I. Collar
Lo sabía, si salía de ahí, todos morirían. Era tentador. La puerta estaba frente a ella y parecía burlarse de su indecisión; solo había unos pocos pasos que la separaban de la libertad.
El frío hacía que crujieran sus huesos; estaba empapada, lo que bajaba aún más la temperatura. Sus dientes castañeaban. ¿Dónde estaba? Tenía hambre, estaba cansada, asustada y, ¿sola? No, no sola; no le gustaba estar sola.
Lo que iba a hacer le aceleraba el corazón. Si sus seres queridos estaban vivos, ¿provocaría ella sus muertes? Nunca sabría si no salía de ahí. Lo único seguro es que moriría helada si se quedaba en ese lugar. Así que dejó atrás sus pensamientos y caminó con el cuerpo entumecido. Abrió la bendita puerta. Sintió un gran calor abrazador y caminó apenas por un sendero de tierra.
Llamó a una mujer de espaldas, y al girarse, se quedó asombrada: era su madre.

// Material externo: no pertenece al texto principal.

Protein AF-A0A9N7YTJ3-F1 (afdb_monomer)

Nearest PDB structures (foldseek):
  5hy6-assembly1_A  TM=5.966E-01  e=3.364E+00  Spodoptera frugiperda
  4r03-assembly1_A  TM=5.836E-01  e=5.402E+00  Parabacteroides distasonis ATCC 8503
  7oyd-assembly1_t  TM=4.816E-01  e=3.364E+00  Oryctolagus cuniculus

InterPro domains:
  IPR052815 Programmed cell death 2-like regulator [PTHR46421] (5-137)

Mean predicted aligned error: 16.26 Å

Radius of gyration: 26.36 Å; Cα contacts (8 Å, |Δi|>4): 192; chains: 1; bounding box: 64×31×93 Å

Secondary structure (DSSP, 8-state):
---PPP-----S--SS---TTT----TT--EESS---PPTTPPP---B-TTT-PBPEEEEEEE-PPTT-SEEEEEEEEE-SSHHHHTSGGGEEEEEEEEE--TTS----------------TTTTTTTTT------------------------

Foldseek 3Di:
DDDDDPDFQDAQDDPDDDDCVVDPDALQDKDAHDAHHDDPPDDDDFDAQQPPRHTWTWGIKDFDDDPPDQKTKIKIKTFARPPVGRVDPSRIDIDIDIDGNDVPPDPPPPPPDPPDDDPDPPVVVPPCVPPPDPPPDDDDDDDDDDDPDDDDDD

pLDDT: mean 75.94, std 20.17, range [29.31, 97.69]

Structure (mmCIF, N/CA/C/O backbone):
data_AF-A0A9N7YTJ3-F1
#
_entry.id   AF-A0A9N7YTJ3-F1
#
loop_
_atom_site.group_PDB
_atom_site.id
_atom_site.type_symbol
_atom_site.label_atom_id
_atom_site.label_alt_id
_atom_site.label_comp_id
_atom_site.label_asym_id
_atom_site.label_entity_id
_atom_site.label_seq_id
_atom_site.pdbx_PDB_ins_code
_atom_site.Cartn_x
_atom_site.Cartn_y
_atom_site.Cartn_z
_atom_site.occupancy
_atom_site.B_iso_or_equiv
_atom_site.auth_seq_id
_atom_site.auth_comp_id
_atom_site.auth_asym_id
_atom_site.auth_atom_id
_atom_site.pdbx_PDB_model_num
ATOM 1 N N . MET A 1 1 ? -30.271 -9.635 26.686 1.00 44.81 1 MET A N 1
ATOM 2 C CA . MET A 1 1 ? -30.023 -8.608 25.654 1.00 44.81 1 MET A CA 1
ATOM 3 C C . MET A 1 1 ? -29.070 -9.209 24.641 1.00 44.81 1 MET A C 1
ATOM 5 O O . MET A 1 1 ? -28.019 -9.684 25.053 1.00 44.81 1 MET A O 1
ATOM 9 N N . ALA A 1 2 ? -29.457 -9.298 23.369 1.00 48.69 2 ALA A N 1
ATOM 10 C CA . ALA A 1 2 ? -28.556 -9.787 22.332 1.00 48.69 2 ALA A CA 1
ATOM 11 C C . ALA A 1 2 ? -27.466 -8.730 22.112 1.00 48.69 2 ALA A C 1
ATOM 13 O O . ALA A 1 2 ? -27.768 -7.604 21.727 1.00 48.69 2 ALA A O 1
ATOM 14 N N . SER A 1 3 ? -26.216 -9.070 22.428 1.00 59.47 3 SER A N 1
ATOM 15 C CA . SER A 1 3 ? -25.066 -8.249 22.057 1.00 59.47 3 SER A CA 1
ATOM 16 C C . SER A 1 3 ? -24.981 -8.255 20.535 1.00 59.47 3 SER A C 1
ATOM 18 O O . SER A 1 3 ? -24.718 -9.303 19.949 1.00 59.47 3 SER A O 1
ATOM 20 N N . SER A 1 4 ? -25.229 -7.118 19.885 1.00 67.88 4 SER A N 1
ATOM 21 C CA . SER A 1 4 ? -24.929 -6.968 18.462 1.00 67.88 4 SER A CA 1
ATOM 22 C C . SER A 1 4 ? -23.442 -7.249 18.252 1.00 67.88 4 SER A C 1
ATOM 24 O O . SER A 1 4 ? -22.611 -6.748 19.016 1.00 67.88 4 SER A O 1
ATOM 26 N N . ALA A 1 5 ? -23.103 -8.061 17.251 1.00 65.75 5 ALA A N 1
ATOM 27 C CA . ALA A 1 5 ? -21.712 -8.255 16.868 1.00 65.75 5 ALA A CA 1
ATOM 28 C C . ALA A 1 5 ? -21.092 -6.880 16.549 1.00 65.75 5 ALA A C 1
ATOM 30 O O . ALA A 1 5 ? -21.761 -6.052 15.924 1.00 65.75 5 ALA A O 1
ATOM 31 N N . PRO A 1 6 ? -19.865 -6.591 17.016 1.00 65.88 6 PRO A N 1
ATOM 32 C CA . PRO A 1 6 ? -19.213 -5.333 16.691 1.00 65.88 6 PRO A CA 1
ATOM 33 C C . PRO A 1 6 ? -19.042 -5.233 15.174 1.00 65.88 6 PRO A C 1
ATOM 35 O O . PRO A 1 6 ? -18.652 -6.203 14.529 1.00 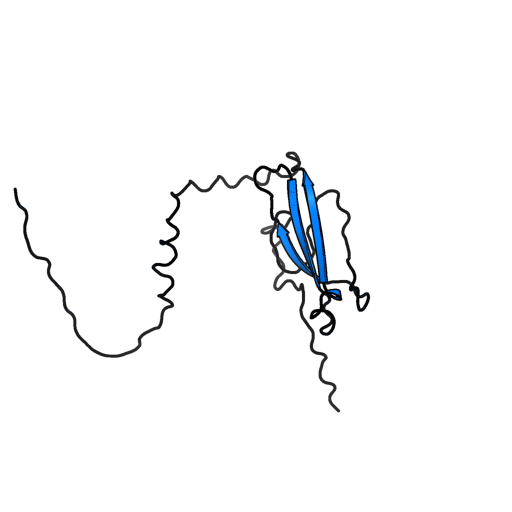65.88 6 PRO A O 1
ATOM 38 N N . ASP A 1 7 ? -19.338 -4.060 14.621 1.00 71.44 7 ASP A N 1
ATOM 39 C CA . ASP A 1 7 ? -19.188 -3.779 13.196 1.00 71.44 7 ASP A CA 1
ATOM 40 C C . ASP A 1 7 ? -17.697 -3.874 12.820 1.00 71.44 7 ASP A C 1
ATOM 42 O O . ASP A 1 7 ? -16.873 -3.057 13.254 1.00 71.44 7 ASP A O 1
ATOM 46 N N . VAL A 1 8 ? -17.320 -4.938 12.105 1.00 75.12 8 VAL A N 1
ATOM 47 C CA . VAL A 1 8 ? -15.922 -5.213 11.754 1.00 75.12 8 VAL A CA 1
ATOM 48 C C . VAL A 1 8 ? -15.585 -4.456 10.480 1.00 75.12 8 VAL A C 1
ATOM 50 O O . VAL A 1 8 ? -16.072 -4.759 9.397 1.00 75.12 8 VAL A O 1
ATOM 53 N N . THR A 1 9 ? -14.695 -3.476 10.598 1.00 81.19 9 THR A N 1
ATOM 54 C CA . THR A 1 9 ? -14.168 -2.751 9.443 1.00 81.19 9 THR A CA 1
ATOM 55 C C . THR A 1 9 ? -13.076 -3.586 8.768 1.00 81.19 9 THR A C 1
ATOM 57 O O . THR A 1 9 ? -11.987 -3.766 9.316 1.00 81.19 9 THR A O 1
ATOM 60 N N . LEU A 1 10 ? -13.375 -4.101 7.574 1.00 85.00 10 LEU A N 1
ATOM 61 C CA . LEU A 1 10 ? -12.452 -4.889 6.756 1.00 85.00 10 LEU A CA 1
ATOM 62 C C . LEU A 1 10 ? -11.520 -3.950 5.982 1.00 85.00 10 LEU A C 1
ATOM 64 O O . LEU A 1 10 ? -11.903 -3.354 4.981 1.00 85.00 10 LEU A O 1
ATOM 68 N N . VAL A 1 11 ? -10.293 -3.782 6.472 1.00 87.00 11 VAL A N 1
ATOM 69 C CA . VAL A 1 11 ? -9.277 -2.911 5.864 1.00 87.00 11 VAL A CA 1
ATOM 70 C C . VAL A 1 11 ? -8.010 -3.710 5.607 1.00 87.00 11 VAL A C 1
ATOM 72 O O . VAL A 1 11 ? -7.472 -4.343 6.517 1.00 87.00 11 VAL A O 1
ATOM 75 N N . GLY A 1 12 ? -7.515 -3.638 4.371 1.00 85.88 12 GLY A N 1
ATOM 76 C CA . GLY A 1 12 ? -6.277 -4.301 3.959 1.00 85.88 12 GLY A CA 1
ATOM 77 C C . GLY A 1 12 ? -6.388 -5.816 3.770 1.00 85.88 12 GLY A C 1
ATOM 78 O O . GLY A 1 12 ? -5.372 -6.504 3.700 1.00 85.88 12 GLY A O 1
ATOM 79 N N . VAL A 1 13 ? -7.610 -6.343 3.708 1.00 84.56 13 VAL A N 1
ATOM 80 C CA . VAL A 1 13 ? -7.868 -7.764 3.466 1.00 84.56 13 VAL A CA 1
ATOM 81 C C . VAL A 1 13 ? -7.631 -8.065 1.984 1.00 84.56 13 VAL A C 1
ATOM 83 O O . VAL A 1 13 ? -7.992 -7.261 1.129 1.00 84.56 13 VAL A O 1
ATOM 86 N N . CYS A 1 14 ? -6.987 -9.194 1.683 1.00 80.69 14 CYS A N 1
ATOM 87 C CA . CYS A 1 14 ? -6.971 -9.733 0.325 1.00 80.69 14 CYS A CA 1
ATOM 88 C C . CYS A 1 14 ? -8.264 -10.508 0.089 1.00 80.69 14 CYS A C 1
ATOM 90 O O . CYS A 1 14 ? -8.541 -11.449 0.831 1.00 80.69 14 CYS A O 1
ATOM 92 N N . ASP A 1 15 ? -9.009 -10.143 -0.952 1.00 77.00 15 ASP A N 1
ATOM 93 C CA . ASP A 1 15 ? -10.263 -10.822 -1.303 1.00 77.00 15 ASP A CA 1
ATOM 94 C C . ASP A 1 15 ? -10.032 -12.259 -1.799 1.00 77.00 15 ASP A C 1
ATOM 96 O O . ASP A 1 15 ? -10.880 -13.129 -1.618 1.00 77.00 15 ASP A O 1
ATOM 100 N N . ALA A 1 16 ? -8.868 -12.520 -2.400 1.00 80.19 16 ALA A N 1
ATOM 101 C CA . ALA A 1 16 ? -8.437 -13.843 -2.831 1.00 80.19 16 ALA A CA 1
ATOM 102 C C . ALA A 1 16 ? -6.915 -13.986 -2.702 1.00 80.19 16 ALA A C 1
ATOM 104 O O . ALA A 1 16 ? -6.167 -13.017 -2.860 1.00 80.19 16 ALA A O 1
ATOM 105 N N . GLU A 1 17 ? -6.458 -15.208 -2.433 1.00 78.06 17 GLU A N 1
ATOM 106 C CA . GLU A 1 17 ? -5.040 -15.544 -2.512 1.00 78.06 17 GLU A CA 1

— ¿Má? ¿de verdad sos vos? ¿Estás bien? ¿Dónde estabas? —preguntó, pero vio a su madre negar con tristeza—. ¿No? ¿Qué pasa? —preguntó asustada por la respuesta.
Ver a su madre allí, frente a ella, desató una tormenta de emociones: alivio, pero también un miedo paralizante. ¿Acaso la perdería otra vez? ¿Estaba a punto de desaparecer como en tantas otras pesadillas?
—Nada está bien, Vera —respondió con la mirada perdida.
— ¿Pero por qué?
—Amor, ¿no ves que estoy muriendo? —dijo.
Vera la miró aterrada; luego, la mujer se desvaneció.
Sintió un grito que resonaba en sus oídos, incluso mientras abría los ojos de golpe. Su corazón latía con fuerza, atrapado aún en el eco del grito desesperado que había lanzado en su sueño. Jadeante, se llevó una mano al pecho, tratando de calmarse.
—Qué sueño más espantoso —murmuró, mientras la realidad comenzaba a imponerse sobre las sombras de su pesadilla.
Vera decidió que no le contaría a su tía; seguro que la iba a sermonear, otra vez, con que tenía que dejar de mirar películas de terror. Suspiró, tratando de quitarse el susto, pero luego una sonrisa le cruzó el rostro al recordar algo.
—Pero, otra vez soñé con mi mamá —dijo, levantándose contenta. Se dirigió rápidamente hacia su mochila, donde había guardado algo muy valioso para ella.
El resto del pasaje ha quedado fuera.